THE PROBLEM:
Lines to be reproduced exactly: the one that holds "ATOM 117 C CA" and all those after it through the end of the data. Include no others.

:: GIVEN RECORDS ::

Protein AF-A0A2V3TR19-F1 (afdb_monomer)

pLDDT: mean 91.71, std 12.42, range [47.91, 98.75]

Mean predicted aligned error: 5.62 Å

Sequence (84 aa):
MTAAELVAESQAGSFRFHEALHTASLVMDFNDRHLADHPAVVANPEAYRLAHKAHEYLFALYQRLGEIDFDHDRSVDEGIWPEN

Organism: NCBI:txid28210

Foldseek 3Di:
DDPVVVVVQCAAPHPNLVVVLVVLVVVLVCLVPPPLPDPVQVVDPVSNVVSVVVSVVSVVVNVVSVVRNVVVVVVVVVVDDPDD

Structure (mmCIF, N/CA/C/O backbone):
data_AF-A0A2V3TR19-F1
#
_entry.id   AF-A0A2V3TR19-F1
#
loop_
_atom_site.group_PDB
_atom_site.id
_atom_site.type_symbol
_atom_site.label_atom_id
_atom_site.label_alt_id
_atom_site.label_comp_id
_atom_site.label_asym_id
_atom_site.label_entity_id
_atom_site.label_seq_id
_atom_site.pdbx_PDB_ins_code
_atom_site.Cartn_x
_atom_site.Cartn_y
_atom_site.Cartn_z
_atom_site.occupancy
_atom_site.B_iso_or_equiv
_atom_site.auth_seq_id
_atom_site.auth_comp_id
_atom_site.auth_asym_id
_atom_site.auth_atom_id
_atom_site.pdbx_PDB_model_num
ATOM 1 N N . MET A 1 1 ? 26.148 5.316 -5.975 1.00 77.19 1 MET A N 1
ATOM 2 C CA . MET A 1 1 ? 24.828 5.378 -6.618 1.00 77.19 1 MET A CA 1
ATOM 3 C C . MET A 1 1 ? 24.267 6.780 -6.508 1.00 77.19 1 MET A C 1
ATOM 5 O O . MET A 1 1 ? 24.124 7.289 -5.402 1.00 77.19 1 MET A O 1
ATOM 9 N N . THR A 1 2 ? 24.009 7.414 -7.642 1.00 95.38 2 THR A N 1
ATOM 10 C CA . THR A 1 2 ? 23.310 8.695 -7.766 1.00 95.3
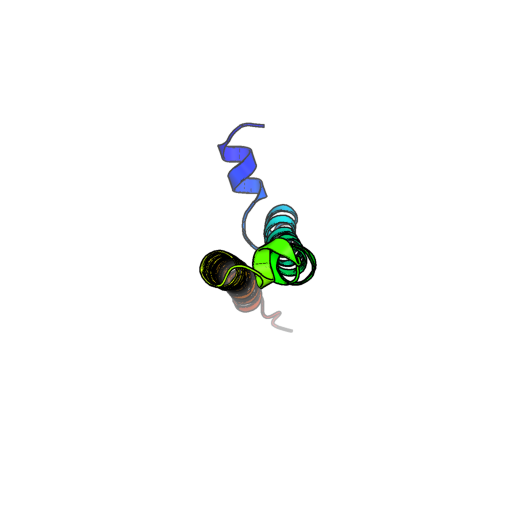8 2 THR A CA 1
ATOM 11 C C . THR A 1 2 ? 21.797 8.465 -7.856 1.00 95.38 2 THR A C 1
ATOM 13 O O . THR A 1 2 ? 21.340 7.347 -8.091 1.00 95.38 2 THR A O 1
ATOM 16 N N . ALA A 1 3 ? 20.995 9.523 -7.699 1.00 90.44 3 ALA A N 1
ATOM 17 C CA . ALA A 1 3 ? 19.543 9.429 -7.879 1.00 90.44 3 ALA A CA 1
ATOM 18 C C . ALA A 1 3 ? 19.155 8.975 -9.300 1.00 90.44 3 ALA A C 1
ATOM 20 O O . ALA A 1 3 ? 18.196 8.229 -9.469 1.00 90.44 3 ALA A O 1
ATOM 21 N N . ALA A 1 4 ? 19.924 9.379 -10.316 1.00 91.62 4 ALA A N 1
ATOM 22 C CA . ALA A 1 4 ? 19.687 8.975 -11.699 1.00 91.62 4 ALA A CA 1
ATOM 23 C C . ALA A 1 4 ? 19.935 7.473 -11.912 1.00 91.62 4 ALA A C 1
ATOM 25 O O . ALA A 1 4 ? 19.146 6.813 -12.581 1.00 91.62 4 ALA A O 1
ATOM 26 N N . GLU A 1 5 ? 20.987 6.925 -11.295 1.00 92.00 5 GLU A N 1
ATOM 27 C CA . GLU A 1 5 ? 21.291 5.487 -11.345 1.00 92.00 5 GLU A CA 1
ATOM 28 C C . GLU A 1 5 ? 20.183 4.662 -10.669 1.00 92.00 5 GLU A C 1
ATOM 30 O O . GLU A 1 5 ? 19.727 3.671 -11.229 1.00 92.00 5 GLU A O 1
ATOM 35 N N . LEU A 1 6 ? 19.663 5.121 -9.524 1.00 89.44 6 LEU A N 1
ATOM 36 C CA . LEU A 1 6 ? 18.526 4.486 -8.843 1.00 89.44 6 LEU A CA 1
ATOM 37 C C . LEU A 1 6 ? 
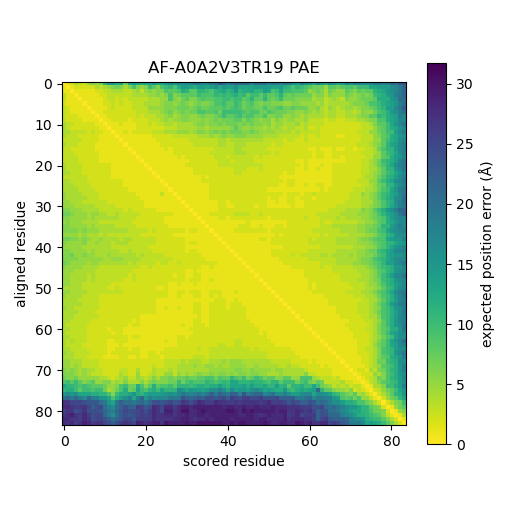17.263 4.431 -9.710 1.00 89.44 6 LEU A C 1
ATOM 39 O O . LEU A 1 6 ? 16.594 3.400 -9.767 1.00 89.44 6 LEU A O 1
ATOM 43 N N . VAL A 1 7 ? 16.933 5.537 -10.379 1.00 90.88 7 VAL A N 1
ATOM 44 C CA . VAL A 1 7 ? 15.765 5.605 -11.268 1.00 90.88 7 VAL A CA 1
ATOM 45 C C . VAL A 1 7 ? 15.957 4.693 -12.478 1.00 90.88 7 VAL A C 1
ATOM 47 O O . VAL A 1 7 ? 15.020 3.994 -12.860 1.00 90.88 7 VAL A O 1
ATOM 50 N N . ALA A 1 8 ? 17.160 4.654 -13.056 1.00 88.94 8 ALA A N 1
ATOM 51 C CA . ALA A 1 8 ? 17.466 3.777 -14.184 1.00 88.94 8 ALA A CA 1
ATOM 52 C C . ALA A 1 8 ? 17.343 2.287 -13.816 1.00 88.94 8 ALA A C 1
ATOM 54 O O . ALA A 1 8 ? 16.818 1.507 -14.602 1.00 88.94 8 ALA A O 1
ATOM 55 N N . GLU A 1 9 ? 17.751 1.893 -12.607 1.00 93.00 9 GLU A N 1
ATOM 56 C CA . GLU A 1 9 ? 17.613 0.512 -12.119 1.00 93.00 9 GLU A CA 1
ATOM 57 C C . GLU A 1 9 ? 16.175 0.129 -11.725 1.00 93.00 9 GLU A C 1
ATOM 59 O O . GLU A 1 9 ? 15.910 -1.045 -11.477 1.00 93.00 9 GLU A O 1
ATOM 64 N N . SER A 1 10 ? 15.243 1.084 -11.649 1.00 93.81 10 SER A N 1
ATOM 65 C CA . SER A 1 10 ? 13.869 0.879 -11.148 1.00 93.81 10 SER A CA 1
ATOM 66 C C . SER A 1 10 ? 12.795 0.976 -12.237 1.00 93.81 10 SER A C 1
ATOM 68 O O . SER A 1 10 ? 11.640 1.266 -11.937 1.00 93.81 10 SER A O 1
ATOM 70 N N . GLN A 1 11 ? 13.173 0.792 -13.503 1.00 95.00 11 GLN A N 1
ATOM 71 C CA . GLN A 1 11 ? 12.229 0.756 -14.624 1.00 95.00 11 GLN A CA 1
ATOM 72 C C . GLN A 1 11 ? 11.424 -0.551 -14.643 1.00 95.00 11 GLN A C 1
ATOM 74 O O . GLN A 1 11 ? 11.861 -1.552 -14.080 1.00 95.0
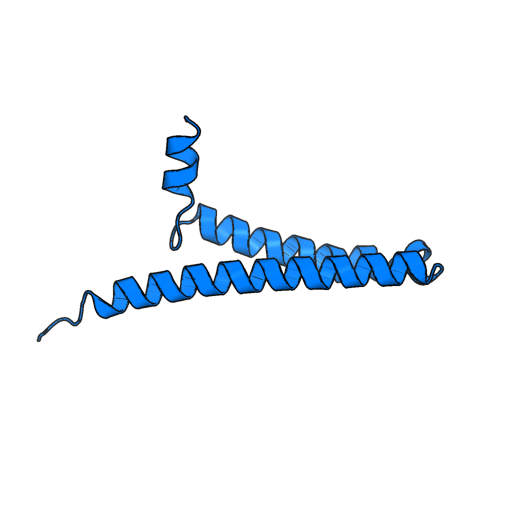0 11 GLN A O 1
ATOM 79 N N . ALA A 1 12 ? 10.271 -0.542 -15.316 1.00 95.19 12 ALA A N 1
ATOM 80 C CA . ALA A 1 12 ? 9.462 -1.740 -15.560 1.00 95.19 12 ALA A CA 1
ATOM 81 C C . ALA A 1 12 ? 10.304 -2.898 -16.133 1.00 95.19 12 ALA A C 1
ATOM 83 O O . ALA A 1 12 ? 11.286 -2.651 -16.839 1.00 95.19 12 ALA A O 1
ATOM 84 N N . GLY A 1 13 ? 9.964 -4.138 -15.772 1.00 91.88 13 GLY A N 1
ATOM 85 C CA . GLY A 1 13 ? 10.759 -5.334 -16.081 1.00 91.88 13 GLY A CA 1
ATOM 86 C C . GLY A 1 13 ? 12.047 -5.499 -15.257 1.00 91.88 13 GLY A C 1
ATOM 87 O O . GLY A 1 13 ? 12.731 -6.519 -15.368 1.00 91.88 13 GLY A O 1
ATOM 88 N N . SER A 1 14 ? 12.423 -4.527 -14.414 1.00 95.00 14 SER A N 1
ATOM 89 C CA . SER A 1 14 ? 13.581 -4.659 -13.526 1.00 95.00 14 SER A CA 1
ATOM 90 C C . SER A 1 14 ? 13.228 -5.350 -12.207 1.00 95.00 14 SER A C 1
ATOM 92 O O . SER A 1 14 ? 12.113 -5.260 -11.691 1.00 95.00 14 SER A O 1
ATOM 94 N N . PHE A 1 15 ? 14.234 -5.965 -11.575 1.00 94.19 15 PHE A N 1
ATOM 95 C CA . PHE A 1 15 ? 14.089 -6.536 -10.233 1.00 94.19 15 PHE A CA 1
ATOM 96 C C . PHE A 1 15 ? 13.576 -5.513 -9.209 1.00 94.19 15 PHE A C 1
ATOM 98 O O . PHE A 1 15 ? 12.712 -5.840 -8.402 1.00 94.19 15 PHE A O 1
ATOM 105 N N . ARG A 1 16 ? 14.077 -4.270 -9.241 1.00 94.00 16 ARG A N 1
ATOM 106 C CA . ARG A 1 16 ? 13.657 -3.225 -8.291 1.00 94.00 16 ARG A CA 1
ATOM 107 C C . ARG A 1 16 ? 12.212 -2.792 -8.512 1.00 94.00 16 ARG A C 1
ATOM 109 O O . ARG A 1 16 ? 11.527 -2.440 -7.555 1.00 94.00 16 ARG A O 1
ATOM 116 N N . PHE A 1 17 ? 11.741 -2.817 -9.756 1.00 97.19 17 PHE A N 1
ATOM 117 C CA . PHE A 1 17 ? 10.339 -2.546 -10.042 1.00 97.19 17 PHE A CA 1
ATOM 118 C C . PHE A 1 17 ? 9.441 -3.664 -9.499 1.00 97.19 17 PHE A C 1
ATOM 120 O O . PHE A 1 17 ? 8.488 -3.385 -8.768 1.00 97.19 17 PHE A O 1
ATOM 127 N N . HIS A 1 18 ? 9.800 -4.930 -9.739 1.00 96.25 18 HIS A N 1
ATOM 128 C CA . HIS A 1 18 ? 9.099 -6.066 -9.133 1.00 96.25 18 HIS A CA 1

:::

SOLUTION TO THE PROBLEM:
ATOM 117 C CA . PHE A 1 17 ? 10.339 -2.546 -10.042 1.00 97.19 17 PHE A CA 1
ATOM 118 C C . PHE A 1 17 ? 9.441 -3.664 -9.499 1.00 97.19 17 PHE A C 1
ATOM 120 O O . PHE A 1 17 ? 8.488 -3.385 -8.768 1.00 97.19 17 PHE A O 1
ATOM 127 N N . HIS A 1 18 ? 9.800 -4.930 -9.739 1.00 96.25 18 HIS A N 1
ATOM 128 C CA . HIS A 1 18 ? 9.099 -6.066 -9.133 1.00 96.25 18 HIS A CA 1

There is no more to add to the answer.